What is expected: Exactly reproduce the lines of the listing below from the one containing "ATOM 157 N N" through the one containing "ATOM 211 N N". Skip the images.

Records supplied section start

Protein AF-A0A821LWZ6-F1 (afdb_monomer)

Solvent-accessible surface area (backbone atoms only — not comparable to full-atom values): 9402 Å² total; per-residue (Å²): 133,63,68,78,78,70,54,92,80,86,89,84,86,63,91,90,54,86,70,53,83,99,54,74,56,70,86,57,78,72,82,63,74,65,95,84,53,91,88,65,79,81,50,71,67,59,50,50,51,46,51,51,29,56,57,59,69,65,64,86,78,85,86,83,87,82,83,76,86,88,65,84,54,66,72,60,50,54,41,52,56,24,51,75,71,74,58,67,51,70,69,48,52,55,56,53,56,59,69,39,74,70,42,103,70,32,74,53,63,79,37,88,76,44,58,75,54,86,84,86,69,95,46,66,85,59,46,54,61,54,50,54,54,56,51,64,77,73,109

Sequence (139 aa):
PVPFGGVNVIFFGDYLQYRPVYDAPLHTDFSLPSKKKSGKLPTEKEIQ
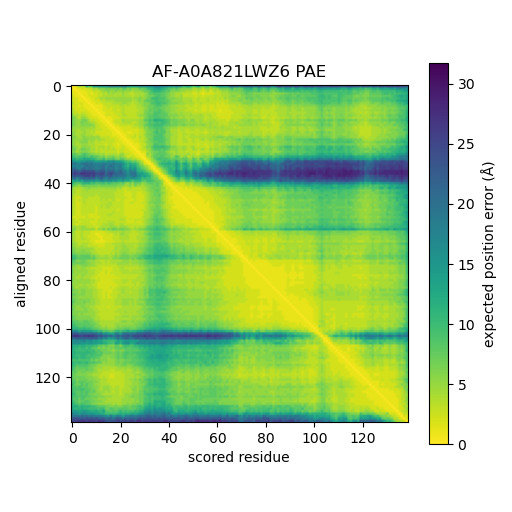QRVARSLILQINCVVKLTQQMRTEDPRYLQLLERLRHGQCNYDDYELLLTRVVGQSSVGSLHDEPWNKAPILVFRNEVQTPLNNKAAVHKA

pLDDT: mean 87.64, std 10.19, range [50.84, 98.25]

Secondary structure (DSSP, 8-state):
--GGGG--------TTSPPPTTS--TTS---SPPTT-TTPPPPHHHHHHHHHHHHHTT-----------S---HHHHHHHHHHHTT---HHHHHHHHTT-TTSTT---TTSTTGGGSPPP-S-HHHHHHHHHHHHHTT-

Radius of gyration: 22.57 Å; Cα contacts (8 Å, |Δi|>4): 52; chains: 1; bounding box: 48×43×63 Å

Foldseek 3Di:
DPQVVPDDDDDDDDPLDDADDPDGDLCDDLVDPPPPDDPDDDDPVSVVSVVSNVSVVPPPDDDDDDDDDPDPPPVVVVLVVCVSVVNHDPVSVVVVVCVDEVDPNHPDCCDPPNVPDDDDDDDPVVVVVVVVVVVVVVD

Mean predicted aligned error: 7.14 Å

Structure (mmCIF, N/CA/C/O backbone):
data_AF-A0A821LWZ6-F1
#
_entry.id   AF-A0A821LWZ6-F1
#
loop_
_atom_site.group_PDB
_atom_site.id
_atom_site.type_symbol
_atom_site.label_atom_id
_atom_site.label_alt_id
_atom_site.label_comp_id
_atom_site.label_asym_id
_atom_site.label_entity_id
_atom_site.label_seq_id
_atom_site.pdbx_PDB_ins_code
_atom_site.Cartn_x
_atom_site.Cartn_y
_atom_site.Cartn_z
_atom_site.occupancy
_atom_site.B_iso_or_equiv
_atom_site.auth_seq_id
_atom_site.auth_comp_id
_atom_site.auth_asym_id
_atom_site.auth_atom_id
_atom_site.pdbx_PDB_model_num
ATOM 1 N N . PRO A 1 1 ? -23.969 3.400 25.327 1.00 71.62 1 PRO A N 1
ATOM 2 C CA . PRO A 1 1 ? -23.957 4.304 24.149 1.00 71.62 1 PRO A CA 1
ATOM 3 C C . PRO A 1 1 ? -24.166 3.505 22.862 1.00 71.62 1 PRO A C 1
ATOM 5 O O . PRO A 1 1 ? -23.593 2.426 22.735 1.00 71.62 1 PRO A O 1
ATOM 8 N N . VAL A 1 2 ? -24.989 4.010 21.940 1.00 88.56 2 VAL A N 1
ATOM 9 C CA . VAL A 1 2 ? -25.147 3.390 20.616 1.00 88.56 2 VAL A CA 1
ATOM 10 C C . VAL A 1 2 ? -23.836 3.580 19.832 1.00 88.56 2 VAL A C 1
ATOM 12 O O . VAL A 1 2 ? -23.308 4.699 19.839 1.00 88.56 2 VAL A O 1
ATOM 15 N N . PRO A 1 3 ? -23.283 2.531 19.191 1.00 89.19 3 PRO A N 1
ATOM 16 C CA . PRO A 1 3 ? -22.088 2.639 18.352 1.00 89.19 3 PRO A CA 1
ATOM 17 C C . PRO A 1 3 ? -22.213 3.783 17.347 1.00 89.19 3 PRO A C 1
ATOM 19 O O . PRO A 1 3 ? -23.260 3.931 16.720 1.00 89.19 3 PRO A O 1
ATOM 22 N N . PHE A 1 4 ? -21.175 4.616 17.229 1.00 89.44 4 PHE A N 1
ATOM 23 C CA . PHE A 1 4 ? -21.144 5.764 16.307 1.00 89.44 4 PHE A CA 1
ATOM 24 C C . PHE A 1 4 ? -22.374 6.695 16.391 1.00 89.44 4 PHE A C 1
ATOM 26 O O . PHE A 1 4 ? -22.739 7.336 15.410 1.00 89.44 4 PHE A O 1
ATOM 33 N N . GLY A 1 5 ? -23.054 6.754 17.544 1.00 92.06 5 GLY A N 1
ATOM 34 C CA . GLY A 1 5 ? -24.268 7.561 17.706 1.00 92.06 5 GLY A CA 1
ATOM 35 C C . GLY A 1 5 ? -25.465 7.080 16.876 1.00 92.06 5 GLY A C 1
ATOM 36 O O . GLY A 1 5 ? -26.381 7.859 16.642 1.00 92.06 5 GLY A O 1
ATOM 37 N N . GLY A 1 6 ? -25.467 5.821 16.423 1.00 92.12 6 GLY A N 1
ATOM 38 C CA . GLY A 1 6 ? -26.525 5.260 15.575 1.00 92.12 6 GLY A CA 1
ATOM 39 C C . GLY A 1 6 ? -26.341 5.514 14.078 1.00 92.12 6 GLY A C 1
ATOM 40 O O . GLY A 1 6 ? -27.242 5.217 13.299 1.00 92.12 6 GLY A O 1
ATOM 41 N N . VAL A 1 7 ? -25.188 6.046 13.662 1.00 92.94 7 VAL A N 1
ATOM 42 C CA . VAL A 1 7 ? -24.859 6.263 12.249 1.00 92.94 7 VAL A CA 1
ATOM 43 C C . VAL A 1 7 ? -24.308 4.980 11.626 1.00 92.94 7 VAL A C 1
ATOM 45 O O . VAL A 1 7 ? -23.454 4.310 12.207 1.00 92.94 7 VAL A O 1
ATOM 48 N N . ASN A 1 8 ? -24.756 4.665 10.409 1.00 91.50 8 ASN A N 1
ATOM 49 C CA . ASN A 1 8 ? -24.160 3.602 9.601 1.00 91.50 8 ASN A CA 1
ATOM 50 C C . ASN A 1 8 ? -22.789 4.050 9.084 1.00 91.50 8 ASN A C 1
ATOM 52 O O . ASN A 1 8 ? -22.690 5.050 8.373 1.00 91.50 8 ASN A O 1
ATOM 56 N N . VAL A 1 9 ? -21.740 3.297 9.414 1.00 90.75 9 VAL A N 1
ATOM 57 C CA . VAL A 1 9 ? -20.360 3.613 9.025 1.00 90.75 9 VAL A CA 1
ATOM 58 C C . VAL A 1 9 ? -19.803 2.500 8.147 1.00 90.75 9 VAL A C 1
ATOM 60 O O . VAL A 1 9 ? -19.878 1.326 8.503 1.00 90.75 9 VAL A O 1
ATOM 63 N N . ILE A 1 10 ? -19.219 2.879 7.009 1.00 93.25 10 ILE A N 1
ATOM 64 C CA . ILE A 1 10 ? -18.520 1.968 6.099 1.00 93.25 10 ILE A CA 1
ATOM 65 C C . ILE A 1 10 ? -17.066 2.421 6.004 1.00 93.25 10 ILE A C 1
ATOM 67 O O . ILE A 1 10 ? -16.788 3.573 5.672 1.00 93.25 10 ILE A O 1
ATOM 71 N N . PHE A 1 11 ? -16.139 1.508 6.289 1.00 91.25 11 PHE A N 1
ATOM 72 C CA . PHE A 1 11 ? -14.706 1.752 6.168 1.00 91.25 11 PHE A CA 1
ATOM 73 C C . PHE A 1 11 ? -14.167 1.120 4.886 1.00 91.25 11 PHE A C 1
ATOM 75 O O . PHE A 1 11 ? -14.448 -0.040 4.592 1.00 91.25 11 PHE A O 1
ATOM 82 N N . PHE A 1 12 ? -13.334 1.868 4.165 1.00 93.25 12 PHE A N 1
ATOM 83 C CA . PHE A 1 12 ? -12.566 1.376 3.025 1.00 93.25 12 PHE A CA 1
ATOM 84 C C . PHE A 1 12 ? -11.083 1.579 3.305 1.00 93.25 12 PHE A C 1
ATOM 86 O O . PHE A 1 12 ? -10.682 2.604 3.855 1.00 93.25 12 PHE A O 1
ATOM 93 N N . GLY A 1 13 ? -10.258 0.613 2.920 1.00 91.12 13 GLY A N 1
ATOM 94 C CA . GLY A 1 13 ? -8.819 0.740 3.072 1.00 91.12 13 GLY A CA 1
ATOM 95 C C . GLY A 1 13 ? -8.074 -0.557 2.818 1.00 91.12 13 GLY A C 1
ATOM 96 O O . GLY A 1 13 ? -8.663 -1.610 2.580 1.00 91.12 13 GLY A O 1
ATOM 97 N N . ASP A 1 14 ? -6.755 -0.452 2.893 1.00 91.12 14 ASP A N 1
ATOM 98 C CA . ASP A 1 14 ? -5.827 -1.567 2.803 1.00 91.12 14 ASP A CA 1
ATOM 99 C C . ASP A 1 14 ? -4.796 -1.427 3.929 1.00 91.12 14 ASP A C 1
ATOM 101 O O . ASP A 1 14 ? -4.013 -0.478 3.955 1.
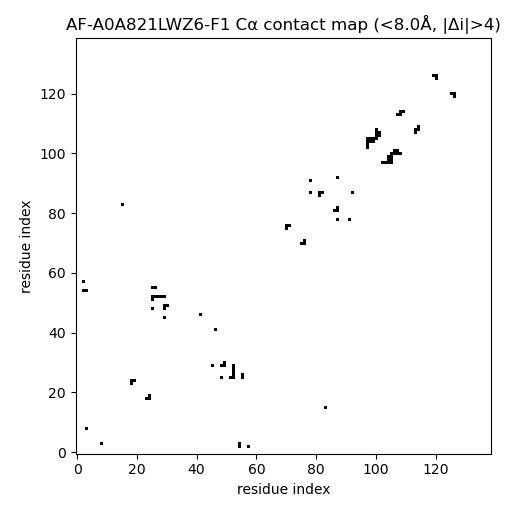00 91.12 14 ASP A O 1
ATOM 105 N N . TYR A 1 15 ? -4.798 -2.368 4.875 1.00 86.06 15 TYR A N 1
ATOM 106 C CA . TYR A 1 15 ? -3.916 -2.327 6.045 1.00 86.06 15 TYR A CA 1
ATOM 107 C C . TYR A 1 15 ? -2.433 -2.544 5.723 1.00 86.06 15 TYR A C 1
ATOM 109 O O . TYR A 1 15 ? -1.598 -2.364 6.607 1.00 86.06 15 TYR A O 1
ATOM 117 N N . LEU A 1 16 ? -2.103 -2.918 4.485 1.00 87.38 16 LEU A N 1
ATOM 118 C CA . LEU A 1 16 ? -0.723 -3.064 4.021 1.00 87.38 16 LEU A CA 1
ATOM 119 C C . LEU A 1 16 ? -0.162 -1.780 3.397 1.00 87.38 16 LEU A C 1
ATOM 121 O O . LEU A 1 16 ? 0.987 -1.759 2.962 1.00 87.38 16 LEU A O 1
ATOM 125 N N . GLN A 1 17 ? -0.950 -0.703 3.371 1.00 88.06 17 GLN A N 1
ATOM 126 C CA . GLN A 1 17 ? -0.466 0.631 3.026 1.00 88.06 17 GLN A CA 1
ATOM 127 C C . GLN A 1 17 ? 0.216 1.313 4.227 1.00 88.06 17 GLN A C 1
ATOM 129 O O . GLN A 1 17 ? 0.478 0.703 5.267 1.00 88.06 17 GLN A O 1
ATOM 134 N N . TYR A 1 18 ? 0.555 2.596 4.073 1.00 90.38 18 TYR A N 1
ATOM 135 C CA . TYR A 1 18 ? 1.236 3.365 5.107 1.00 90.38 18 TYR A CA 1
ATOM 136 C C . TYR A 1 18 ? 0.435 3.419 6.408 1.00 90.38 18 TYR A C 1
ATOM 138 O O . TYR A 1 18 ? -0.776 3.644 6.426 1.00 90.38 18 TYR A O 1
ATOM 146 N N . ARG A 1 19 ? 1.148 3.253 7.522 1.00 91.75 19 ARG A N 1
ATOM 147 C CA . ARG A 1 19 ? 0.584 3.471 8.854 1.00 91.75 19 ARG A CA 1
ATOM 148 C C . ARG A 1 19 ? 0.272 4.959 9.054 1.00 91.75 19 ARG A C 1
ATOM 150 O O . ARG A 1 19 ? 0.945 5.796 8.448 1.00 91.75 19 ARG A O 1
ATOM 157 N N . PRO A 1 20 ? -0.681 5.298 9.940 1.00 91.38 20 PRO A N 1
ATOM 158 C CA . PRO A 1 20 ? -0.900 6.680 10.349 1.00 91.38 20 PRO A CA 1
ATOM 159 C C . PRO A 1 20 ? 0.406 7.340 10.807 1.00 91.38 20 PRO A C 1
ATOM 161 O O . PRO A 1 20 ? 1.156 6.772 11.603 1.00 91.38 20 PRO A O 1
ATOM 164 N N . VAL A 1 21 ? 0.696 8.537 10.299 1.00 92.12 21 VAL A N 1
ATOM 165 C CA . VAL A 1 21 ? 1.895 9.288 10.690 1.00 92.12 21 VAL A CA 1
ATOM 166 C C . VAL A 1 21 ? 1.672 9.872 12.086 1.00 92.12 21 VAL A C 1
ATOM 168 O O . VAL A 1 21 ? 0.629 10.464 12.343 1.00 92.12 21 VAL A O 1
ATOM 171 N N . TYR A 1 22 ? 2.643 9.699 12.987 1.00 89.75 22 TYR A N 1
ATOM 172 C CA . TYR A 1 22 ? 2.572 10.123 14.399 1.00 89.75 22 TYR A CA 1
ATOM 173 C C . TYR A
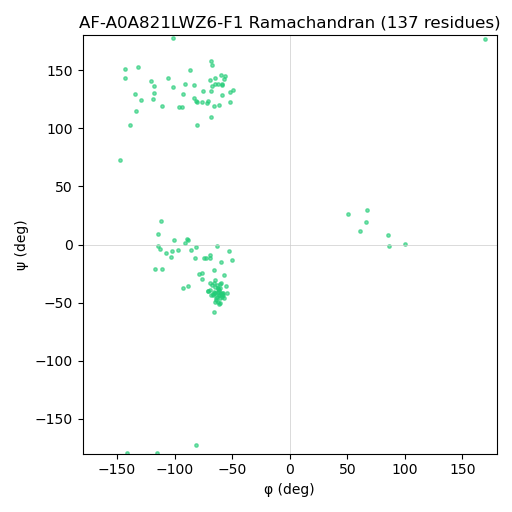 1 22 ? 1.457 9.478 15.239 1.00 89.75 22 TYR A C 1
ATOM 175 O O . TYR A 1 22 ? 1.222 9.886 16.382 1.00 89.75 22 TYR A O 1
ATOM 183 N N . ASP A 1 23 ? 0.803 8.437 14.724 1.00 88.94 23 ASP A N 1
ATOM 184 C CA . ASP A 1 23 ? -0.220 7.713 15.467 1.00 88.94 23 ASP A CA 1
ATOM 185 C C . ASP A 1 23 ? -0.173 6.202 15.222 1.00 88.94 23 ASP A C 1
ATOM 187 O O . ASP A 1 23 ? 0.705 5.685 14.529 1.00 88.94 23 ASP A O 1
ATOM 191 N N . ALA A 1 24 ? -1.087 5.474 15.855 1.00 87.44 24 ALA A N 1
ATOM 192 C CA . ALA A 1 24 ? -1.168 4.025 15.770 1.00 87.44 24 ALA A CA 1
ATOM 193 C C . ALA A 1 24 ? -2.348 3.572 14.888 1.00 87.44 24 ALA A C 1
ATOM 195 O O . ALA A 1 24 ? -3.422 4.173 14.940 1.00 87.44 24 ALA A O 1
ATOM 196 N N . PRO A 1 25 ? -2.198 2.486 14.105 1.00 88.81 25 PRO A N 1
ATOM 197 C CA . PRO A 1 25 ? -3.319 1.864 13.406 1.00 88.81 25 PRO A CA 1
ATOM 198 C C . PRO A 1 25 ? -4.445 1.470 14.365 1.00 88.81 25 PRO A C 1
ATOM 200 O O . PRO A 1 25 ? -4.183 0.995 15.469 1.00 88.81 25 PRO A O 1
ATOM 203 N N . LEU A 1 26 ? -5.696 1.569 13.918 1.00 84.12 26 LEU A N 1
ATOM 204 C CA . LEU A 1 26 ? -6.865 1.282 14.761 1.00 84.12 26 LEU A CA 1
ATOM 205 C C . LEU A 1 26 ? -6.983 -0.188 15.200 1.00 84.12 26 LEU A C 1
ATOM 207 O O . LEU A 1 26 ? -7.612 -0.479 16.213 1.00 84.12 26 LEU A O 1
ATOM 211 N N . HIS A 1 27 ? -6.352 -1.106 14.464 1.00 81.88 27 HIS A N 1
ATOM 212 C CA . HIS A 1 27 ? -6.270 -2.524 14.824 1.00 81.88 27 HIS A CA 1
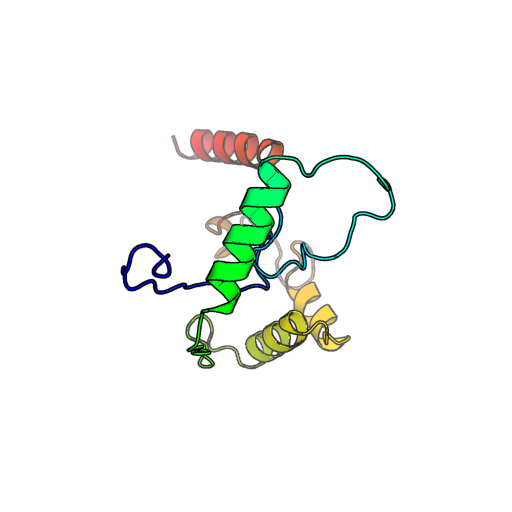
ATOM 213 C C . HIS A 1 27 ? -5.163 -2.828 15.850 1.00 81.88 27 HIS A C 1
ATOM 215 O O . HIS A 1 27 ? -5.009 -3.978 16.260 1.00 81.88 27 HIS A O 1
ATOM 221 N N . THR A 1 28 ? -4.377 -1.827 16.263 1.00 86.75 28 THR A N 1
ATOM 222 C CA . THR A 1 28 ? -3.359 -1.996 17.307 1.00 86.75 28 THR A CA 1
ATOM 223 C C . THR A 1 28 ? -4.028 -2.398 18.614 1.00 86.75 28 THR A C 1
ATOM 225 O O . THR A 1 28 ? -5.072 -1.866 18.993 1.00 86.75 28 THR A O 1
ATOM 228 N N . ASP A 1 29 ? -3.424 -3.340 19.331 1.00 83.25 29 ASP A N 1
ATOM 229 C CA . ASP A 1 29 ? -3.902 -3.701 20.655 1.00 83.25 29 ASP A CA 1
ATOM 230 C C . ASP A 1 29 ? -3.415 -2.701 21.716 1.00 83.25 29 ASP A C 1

Records supplied section end

Answer area:
ATOM 157 N N . PRO A 1 20 ? -0.681 5.298 9.940 1.00 91.38 20 PRO A N 1
ATOM 158 C CA . PRO A 1 20 ? -0.900 6.680 10.349 1.00 91.38 20 PRO A CA 1
ATOM 159 C C . PRO A 1 20 ? 0.406 7.340 10.807 1.00 91.38 20 PRO A C 1
ATOM 161 O O . PRO A 1 20 ? 1.156 6.772 11.603 1.00 91.38 20 PRO A O 1
ATOM 164 N N . VAL A 1 21 ? 0.696 8.537 10.299 1.00 92.12 21 VAL A N 1
ATOM 165 C CA . VAL A 1 21 ? 1.895 9.288 10.690 1.00 92.12 21 VAL A CA 1
ATOM 166 C C . VAL A 1 21 ? 1.672 9.872 12.086 1.00 92.12 21 VAL A C 1
ATOM 168 O O . VAL A 1 21 ? 0.629 10.464 12.343 1.00 92.12 21 VAL A O 1
ATOM 171 N N . TYR A 1 22 ? 2.643 9.699 12.987 1.00 89.75 22 TYR A N 1
ATOM 172 C CA . TYR A 1 22 ? 2.572 10.123 14.399 1.00 89.75 22 TYR A CA 1
ATOM 173 C C . TYR A
 1 22 ? 1.457 9.478 15.239 1.00 89.75 22 TYR A C 1
ATOM 175 O O . TYR A 1 22 ? 1.222 9.886 16.382 1.00 89.75 22 TYR A O 1
ATOM 183 N N . ASP A 1 23 ? 0.803 8.437 14.724 1.00 88.94 23 ASP A N 1
ATOM 184 C CA . ASP A 1 23 ? -0.220 7.713 15.467 1.00 88.94 23 ASP A CA 1
ATOM 185 C C . ASP A 1 23 ? -0.173 6.202 15.222 1.00 88.94 23 ASP A C 1
ATOM 187 O O . ASP A 1 23 ? 0.705 5.685 14.529 1.00 88.94 23 ASP A O 1
ATOM 191 N N . ALA A 1 24 ? -1.087 5.474 15.855 1.00 87.44 24 ALA A N 1
ATOM 192 C CA . ALA A 1 24 ? -1.168 4.025 15.770 1.00 87.44 24 ALA A CA 1
ATOM 193 C C . ALA A 1 24 ? -2.348 3.572 14.888 1.00 87.44 24 ALA A C 1
ATOM 195 O O . ALA A 1 24 ? -3.422 4.173 14.940 1.00 87.44 24 ALA A O 1
ATOM 196 N N . PRO A 1 25 ? -2.198 2.486 14.105 1.00 88.81 25 PRO A N 1
ATOM 197 C CA . PRO A 1 25 ? -3.319 1.864 13.406 1.00 88.81 25 PRO A CA 1
ATOM 198 C C . PRO A 1 25 ? -4.445 1.470 14.365 1.00 88.81 25 PRO A C 1
ATOM 200 O O . PRO A 1 25 ? -4.183 0.995 15.469 1.00 88.81 25 PRO A O 1
ATOM 203 N N . LEU A 1 26 ? -5.696 1.569 13.918 1.00 84.12 26 LEU A N 1
ATOM 204 C CA . LEU A 1 26 ? -6.865 1.282 14.761 1.00 84.12 26 LEU A CA 1
ATOM 205 C C . LEU A 1 26 ? -6.983 -0.188 15.200 1.00 84.12 26 LEU A C 1
ATOM 207 O O . LEU A 1 26 ? -7.612 -0.479 16.213 1.00 84.12 26 LEU A O 1
ATOM 211 N N . HIS A 1 27 ? -6.352 -1.106 14.464 1.00 81.88 27 HIS A N 1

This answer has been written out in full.